▶ Exercise aim
In the records that follow, find the line with "ATOM 134 N N"; from there, retype every line exactly through the line with "ATOM 171 O O", which also belongs to the answer.

▶ Data to process

———

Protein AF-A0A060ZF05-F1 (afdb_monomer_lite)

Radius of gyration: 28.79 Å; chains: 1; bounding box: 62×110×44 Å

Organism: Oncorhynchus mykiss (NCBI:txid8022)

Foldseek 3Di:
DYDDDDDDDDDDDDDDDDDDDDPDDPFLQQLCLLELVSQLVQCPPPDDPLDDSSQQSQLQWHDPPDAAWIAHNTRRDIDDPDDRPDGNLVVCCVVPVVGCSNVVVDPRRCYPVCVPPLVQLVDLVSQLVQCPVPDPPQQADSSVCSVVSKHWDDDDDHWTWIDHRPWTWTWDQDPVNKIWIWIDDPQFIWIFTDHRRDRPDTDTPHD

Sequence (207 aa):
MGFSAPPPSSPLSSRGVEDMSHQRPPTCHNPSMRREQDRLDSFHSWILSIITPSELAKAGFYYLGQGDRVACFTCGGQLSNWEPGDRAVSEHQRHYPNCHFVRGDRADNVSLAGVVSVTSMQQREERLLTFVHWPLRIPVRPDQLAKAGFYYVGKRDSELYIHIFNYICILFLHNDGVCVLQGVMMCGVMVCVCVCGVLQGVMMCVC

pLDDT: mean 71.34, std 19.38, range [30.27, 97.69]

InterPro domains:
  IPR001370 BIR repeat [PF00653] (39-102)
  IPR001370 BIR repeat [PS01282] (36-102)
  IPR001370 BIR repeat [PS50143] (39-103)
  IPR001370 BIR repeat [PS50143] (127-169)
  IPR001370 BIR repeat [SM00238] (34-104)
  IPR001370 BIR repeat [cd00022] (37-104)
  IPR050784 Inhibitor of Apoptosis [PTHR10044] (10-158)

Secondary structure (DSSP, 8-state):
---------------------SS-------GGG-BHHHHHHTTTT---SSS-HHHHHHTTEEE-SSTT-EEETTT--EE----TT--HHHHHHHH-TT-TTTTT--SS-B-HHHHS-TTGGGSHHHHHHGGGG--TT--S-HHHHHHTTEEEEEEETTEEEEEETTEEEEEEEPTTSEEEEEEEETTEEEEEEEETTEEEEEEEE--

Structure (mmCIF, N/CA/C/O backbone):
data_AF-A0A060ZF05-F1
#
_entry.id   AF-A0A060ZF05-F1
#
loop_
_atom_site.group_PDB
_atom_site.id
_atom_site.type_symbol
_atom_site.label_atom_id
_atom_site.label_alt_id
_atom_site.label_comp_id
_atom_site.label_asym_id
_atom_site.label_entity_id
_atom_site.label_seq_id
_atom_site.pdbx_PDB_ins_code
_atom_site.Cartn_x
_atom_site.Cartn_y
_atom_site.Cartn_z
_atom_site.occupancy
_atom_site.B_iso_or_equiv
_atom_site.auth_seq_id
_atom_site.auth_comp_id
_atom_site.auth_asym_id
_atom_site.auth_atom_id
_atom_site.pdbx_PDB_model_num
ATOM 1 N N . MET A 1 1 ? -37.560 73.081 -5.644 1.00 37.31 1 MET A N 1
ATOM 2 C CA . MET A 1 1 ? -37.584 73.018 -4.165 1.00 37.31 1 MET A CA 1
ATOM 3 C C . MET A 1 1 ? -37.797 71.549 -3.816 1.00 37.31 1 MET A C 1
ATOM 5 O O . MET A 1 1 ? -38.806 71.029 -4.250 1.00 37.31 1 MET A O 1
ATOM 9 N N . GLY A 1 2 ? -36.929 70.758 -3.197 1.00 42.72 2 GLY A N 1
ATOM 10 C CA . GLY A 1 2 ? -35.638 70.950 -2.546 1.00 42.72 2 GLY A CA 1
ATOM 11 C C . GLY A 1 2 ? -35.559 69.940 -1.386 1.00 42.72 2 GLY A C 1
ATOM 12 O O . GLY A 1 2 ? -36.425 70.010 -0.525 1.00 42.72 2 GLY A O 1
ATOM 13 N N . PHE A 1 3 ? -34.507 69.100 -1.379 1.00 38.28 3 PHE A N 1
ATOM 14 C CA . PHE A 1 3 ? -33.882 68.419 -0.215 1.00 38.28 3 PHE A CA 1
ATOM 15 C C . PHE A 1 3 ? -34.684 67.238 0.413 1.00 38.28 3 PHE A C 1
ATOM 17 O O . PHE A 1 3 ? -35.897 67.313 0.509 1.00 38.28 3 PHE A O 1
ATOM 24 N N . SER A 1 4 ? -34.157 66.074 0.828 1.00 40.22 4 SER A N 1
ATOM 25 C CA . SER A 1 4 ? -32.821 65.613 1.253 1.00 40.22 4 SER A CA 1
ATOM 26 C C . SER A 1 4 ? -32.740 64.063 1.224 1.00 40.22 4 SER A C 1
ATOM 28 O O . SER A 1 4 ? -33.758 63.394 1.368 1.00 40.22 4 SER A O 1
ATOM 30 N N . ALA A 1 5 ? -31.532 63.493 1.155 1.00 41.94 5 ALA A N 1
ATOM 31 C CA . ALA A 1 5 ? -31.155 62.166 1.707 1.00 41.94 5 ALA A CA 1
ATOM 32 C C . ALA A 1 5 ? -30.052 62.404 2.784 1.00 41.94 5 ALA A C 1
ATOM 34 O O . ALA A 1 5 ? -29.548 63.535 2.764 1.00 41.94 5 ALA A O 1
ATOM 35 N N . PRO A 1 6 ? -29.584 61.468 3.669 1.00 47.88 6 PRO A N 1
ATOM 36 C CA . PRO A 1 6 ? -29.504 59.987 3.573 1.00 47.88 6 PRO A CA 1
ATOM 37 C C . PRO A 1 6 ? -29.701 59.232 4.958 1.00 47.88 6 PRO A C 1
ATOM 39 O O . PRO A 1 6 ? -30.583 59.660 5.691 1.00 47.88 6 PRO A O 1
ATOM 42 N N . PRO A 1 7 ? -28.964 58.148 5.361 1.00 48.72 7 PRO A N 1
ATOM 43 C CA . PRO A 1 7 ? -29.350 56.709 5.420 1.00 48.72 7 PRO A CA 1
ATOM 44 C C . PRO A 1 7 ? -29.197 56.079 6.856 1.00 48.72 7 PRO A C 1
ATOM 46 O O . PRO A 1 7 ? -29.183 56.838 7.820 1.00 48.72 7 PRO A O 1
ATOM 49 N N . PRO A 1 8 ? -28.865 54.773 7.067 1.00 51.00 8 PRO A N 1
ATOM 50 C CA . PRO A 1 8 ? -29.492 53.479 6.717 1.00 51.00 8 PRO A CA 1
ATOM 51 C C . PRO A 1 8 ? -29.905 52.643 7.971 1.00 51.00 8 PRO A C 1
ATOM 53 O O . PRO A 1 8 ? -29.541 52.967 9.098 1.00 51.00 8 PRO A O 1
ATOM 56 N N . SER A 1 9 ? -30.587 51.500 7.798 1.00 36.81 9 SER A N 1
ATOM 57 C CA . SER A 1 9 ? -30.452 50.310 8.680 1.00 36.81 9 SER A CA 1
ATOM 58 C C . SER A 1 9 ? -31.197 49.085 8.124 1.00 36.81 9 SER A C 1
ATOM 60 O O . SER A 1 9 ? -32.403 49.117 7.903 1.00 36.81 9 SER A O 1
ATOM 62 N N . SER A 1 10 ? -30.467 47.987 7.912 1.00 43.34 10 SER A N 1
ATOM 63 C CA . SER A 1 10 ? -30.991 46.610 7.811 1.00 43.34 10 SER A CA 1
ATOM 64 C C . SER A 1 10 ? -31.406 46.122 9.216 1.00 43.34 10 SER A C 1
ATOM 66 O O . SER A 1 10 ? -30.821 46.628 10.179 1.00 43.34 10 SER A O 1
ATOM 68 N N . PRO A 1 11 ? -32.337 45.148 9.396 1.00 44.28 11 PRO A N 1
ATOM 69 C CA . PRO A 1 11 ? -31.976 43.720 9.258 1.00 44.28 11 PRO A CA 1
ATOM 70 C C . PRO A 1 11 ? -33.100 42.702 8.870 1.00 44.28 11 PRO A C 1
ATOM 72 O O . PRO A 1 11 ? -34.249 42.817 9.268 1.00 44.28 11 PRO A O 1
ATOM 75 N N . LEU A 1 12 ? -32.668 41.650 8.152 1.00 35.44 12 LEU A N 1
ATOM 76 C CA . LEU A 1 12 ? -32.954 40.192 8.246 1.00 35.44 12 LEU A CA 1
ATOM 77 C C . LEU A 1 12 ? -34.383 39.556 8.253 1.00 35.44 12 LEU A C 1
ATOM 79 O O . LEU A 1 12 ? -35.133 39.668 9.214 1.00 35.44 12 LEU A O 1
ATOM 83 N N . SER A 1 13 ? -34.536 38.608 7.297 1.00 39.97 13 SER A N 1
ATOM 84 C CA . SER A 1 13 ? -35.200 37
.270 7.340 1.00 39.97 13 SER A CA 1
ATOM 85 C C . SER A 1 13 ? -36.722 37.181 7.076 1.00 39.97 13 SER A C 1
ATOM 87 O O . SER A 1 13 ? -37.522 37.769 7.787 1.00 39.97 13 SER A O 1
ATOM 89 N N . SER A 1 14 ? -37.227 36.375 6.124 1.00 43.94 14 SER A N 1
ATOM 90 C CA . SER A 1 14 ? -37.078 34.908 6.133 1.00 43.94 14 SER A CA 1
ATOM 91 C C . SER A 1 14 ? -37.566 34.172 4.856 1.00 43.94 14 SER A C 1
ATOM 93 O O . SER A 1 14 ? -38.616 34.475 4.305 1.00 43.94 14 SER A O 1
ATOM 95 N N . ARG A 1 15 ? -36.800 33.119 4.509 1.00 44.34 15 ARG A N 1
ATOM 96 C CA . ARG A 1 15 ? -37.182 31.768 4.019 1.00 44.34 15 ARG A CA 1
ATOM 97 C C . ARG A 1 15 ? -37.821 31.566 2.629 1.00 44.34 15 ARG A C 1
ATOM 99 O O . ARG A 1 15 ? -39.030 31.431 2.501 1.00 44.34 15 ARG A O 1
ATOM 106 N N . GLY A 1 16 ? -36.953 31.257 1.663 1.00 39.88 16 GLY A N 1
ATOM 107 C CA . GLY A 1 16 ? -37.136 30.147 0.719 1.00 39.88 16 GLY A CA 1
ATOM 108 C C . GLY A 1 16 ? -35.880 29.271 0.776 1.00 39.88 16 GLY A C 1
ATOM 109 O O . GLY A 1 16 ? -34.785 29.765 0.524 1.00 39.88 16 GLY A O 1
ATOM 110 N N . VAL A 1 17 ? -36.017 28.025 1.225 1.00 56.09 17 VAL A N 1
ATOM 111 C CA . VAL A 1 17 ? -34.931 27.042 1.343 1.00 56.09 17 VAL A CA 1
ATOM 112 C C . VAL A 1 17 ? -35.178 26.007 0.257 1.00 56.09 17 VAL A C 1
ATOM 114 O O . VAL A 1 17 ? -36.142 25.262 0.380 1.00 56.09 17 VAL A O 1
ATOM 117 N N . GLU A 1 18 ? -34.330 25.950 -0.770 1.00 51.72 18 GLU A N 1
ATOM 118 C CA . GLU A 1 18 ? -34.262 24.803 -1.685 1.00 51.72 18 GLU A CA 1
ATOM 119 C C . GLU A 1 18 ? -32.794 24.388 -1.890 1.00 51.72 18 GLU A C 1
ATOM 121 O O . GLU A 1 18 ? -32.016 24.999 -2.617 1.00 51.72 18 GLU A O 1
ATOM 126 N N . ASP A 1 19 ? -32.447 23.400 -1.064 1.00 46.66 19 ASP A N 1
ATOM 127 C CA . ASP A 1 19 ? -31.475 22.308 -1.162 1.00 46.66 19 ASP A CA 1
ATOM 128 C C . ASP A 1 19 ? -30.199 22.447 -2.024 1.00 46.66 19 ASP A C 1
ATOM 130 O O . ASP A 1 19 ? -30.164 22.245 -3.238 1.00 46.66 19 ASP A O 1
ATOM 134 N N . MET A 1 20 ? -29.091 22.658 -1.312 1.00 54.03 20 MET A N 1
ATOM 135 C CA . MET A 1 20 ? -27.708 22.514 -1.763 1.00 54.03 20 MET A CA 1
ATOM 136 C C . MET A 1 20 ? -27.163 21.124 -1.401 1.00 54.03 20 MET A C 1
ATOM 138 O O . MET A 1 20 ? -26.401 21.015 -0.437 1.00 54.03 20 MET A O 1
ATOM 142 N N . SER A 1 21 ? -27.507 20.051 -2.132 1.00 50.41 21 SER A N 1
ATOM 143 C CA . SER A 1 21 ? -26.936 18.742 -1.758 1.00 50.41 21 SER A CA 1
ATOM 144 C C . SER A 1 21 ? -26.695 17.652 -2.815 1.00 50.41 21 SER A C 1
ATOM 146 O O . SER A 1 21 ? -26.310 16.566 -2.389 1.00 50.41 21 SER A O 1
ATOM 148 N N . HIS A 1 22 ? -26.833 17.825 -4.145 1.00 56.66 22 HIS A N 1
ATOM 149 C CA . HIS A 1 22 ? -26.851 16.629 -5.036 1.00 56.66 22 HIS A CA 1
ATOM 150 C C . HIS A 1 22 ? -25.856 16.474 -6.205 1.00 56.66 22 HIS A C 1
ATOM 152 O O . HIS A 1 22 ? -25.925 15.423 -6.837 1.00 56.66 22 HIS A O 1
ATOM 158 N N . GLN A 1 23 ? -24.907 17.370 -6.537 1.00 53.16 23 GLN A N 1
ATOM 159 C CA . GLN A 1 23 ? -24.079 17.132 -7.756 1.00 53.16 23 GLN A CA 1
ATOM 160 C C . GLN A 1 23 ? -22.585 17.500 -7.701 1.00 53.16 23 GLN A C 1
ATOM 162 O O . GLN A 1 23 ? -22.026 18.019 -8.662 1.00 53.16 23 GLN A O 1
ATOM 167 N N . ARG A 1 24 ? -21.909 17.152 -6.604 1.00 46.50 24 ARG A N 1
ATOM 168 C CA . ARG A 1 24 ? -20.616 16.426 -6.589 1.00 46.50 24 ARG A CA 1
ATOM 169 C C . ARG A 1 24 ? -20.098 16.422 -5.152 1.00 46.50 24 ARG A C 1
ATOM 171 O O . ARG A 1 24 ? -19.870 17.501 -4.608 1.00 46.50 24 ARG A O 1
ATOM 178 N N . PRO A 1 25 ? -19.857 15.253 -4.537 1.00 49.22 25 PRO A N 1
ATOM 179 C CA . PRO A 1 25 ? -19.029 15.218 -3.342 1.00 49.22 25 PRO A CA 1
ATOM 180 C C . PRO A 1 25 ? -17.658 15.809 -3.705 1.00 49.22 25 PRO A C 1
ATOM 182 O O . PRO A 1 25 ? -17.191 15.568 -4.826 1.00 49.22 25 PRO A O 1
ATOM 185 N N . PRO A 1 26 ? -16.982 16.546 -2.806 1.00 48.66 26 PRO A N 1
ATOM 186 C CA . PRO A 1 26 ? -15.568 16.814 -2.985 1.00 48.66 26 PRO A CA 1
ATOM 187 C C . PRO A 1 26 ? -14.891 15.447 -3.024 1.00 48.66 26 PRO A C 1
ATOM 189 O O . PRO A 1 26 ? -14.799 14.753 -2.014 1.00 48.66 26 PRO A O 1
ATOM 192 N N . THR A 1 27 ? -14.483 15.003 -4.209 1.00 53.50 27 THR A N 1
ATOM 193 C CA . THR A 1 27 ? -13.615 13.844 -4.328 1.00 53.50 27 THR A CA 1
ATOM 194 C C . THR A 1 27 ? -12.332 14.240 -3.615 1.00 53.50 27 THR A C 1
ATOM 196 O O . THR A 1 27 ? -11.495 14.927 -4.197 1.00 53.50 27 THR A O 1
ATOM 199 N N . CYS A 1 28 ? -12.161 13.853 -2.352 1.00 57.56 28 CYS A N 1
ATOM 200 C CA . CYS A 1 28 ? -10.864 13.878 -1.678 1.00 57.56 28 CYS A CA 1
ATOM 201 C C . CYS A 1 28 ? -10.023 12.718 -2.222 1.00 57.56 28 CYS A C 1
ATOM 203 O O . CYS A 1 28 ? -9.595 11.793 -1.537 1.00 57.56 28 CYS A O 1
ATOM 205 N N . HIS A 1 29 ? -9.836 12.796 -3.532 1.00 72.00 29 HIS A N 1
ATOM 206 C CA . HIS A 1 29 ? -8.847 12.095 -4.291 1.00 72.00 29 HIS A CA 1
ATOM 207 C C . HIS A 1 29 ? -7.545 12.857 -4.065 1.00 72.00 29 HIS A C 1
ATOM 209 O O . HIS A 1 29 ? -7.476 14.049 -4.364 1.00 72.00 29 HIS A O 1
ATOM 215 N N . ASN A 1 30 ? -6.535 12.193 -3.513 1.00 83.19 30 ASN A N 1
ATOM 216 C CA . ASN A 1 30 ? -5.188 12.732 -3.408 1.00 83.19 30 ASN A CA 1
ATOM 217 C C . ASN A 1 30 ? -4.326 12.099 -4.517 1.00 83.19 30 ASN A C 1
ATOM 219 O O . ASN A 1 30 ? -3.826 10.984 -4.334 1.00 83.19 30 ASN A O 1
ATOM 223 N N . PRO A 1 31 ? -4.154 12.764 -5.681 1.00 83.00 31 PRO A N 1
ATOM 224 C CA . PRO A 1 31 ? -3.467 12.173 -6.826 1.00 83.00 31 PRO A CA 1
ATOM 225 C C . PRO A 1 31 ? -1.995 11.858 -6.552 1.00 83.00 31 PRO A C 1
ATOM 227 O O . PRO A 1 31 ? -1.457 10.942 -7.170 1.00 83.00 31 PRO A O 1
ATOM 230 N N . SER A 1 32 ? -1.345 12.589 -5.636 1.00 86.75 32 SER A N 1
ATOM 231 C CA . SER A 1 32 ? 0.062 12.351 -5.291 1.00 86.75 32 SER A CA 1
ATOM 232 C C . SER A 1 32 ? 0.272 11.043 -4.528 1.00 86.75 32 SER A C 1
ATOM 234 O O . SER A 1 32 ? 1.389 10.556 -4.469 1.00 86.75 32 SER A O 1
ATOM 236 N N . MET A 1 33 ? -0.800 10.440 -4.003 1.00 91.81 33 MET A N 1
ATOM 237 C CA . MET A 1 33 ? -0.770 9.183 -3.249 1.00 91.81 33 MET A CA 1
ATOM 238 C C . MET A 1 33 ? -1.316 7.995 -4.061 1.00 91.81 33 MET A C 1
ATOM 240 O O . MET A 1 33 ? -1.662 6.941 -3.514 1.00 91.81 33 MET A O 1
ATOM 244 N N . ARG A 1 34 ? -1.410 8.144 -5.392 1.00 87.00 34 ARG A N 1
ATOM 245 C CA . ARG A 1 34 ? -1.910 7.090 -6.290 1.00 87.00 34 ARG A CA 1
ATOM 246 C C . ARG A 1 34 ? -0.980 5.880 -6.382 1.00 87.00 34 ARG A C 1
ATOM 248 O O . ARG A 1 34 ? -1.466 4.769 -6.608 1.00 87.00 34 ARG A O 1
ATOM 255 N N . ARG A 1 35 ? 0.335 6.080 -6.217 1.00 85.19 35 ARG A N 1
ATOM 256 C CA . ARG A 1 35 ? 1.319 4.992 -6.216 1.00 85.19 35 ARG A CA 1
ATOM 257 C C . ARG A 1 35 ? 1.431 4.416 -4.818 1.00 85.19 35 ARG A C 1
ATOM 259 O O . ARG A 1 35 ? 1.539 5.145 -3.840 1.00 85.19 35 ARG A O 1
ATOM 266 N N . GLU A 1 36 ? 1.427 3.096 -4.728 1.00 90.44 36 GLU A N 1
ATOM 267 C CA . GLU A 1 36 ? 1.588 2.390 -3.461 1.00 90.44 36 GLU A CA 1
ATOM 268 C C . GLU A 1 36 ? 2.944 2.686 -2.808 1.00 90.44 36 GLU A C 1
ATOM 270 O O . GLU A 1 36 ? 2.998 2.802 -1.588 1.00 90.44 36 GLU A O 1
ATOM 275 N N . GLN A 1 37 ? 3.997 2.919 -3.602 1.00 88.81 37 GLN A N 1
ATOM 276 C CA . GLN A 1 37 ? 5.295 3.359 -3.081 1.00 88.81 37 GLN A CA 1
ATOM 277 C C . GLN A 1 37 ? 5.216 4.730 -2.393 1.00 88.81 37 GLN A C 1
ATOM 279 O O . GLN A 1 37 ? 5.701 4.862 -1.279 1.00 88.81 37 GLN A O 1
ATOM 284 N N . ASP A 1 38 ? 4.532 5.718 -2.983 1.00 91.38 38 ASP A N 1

———

▶ Completed task
ATOM 134 N N . MET A 1 20 ? -29.091 22.658 -1.312 1.00 54.03 20 MET A N 1
ATOM 135 C CA . MET A 1 20 ? -27.708 22.514 -1.763 1.00 54.03 20 MET A CA 1
ATOM 136 C C . MET A 1 20 ? -27.163 21.124 -1.401 1.00 54.03 20 MET A C 1
ATOM 138 O O . MET A 1 20 ? -26.401 21.015 -0.437 1.00 54.03 20 MET A O 1
ATOM 142 N N . SER A 1 21 ? -27.507 20.051 -2.132 1.00 50.41 21 SER A N 1
ATOM 143 C CA . SER A 1 21 ? -26.936 18.742 -1.758 1.00 50.41 21 SER A CA 1
ATOM 144 C C . SER A 1 21 ? -26.695 17.652 -2.815 1.00 50.41 21 SER A C 1
ATOM 146 O O . SER A 1 21 ? -26.310 16.566 -2.389 1.00 50.41 21 SER A O 1
ATOM 148 N N . HIS A 1 22 ? -26.833 17.825 -4.145 1.00 56.66 22 HIS A N 1
ATOM 149 C CA . HIS A 1 22 ? -26.851 16.629 -5.036 1.00 56.66 22 HIS A CA 1
ATOM 150 C C . HIS A 1 22 ? -25.856 16.474 -6.205 1.00 56.66 22 HIS A C 1
ATOM 152 O O . HIS A 1 22 ? -25.925 15.423 -6.837 1.00 56.66 22 HIS A O 1
ATOM 158 N N . GLN A 1 23 ? -24.907 17.370 -6.537 1.00 53.16 23 GLN A N 1
ATOM 159 C CA . GLN A 1 23 ? -24.079 17.132 -7.756 1.00 53.16 23 GLN A CA 1
ATOM 160 C C . GLN A 1 23 ? -22.585 17.500 -7.701 1.00 53.16 23 GLN A C 1
ATOM 162 O O . GLN A 1 23 ? -22.026 18.019 -8.662 1.00 53.16 23 GLN A O 1
ATOM 167 N N . ARG A 1 24 ? -21.909 17.152 -6.604 1.00 46.50 24 ARG A N 1
ATOM 168 C CA . ARG A 1 24 ? -20.616 16.426 -6.589 1.00 46.50 24 ARG A CA 1
ATOM 169 C C . ARG A 1 24 ? -20.098 16.422 -5.152 1.00 46.50 24 ARG A C 1
ATOM 171 O O . ARG A 1 24 ? -19.870 17.501 -4.608 1.00 46.50 24 ARG A O 1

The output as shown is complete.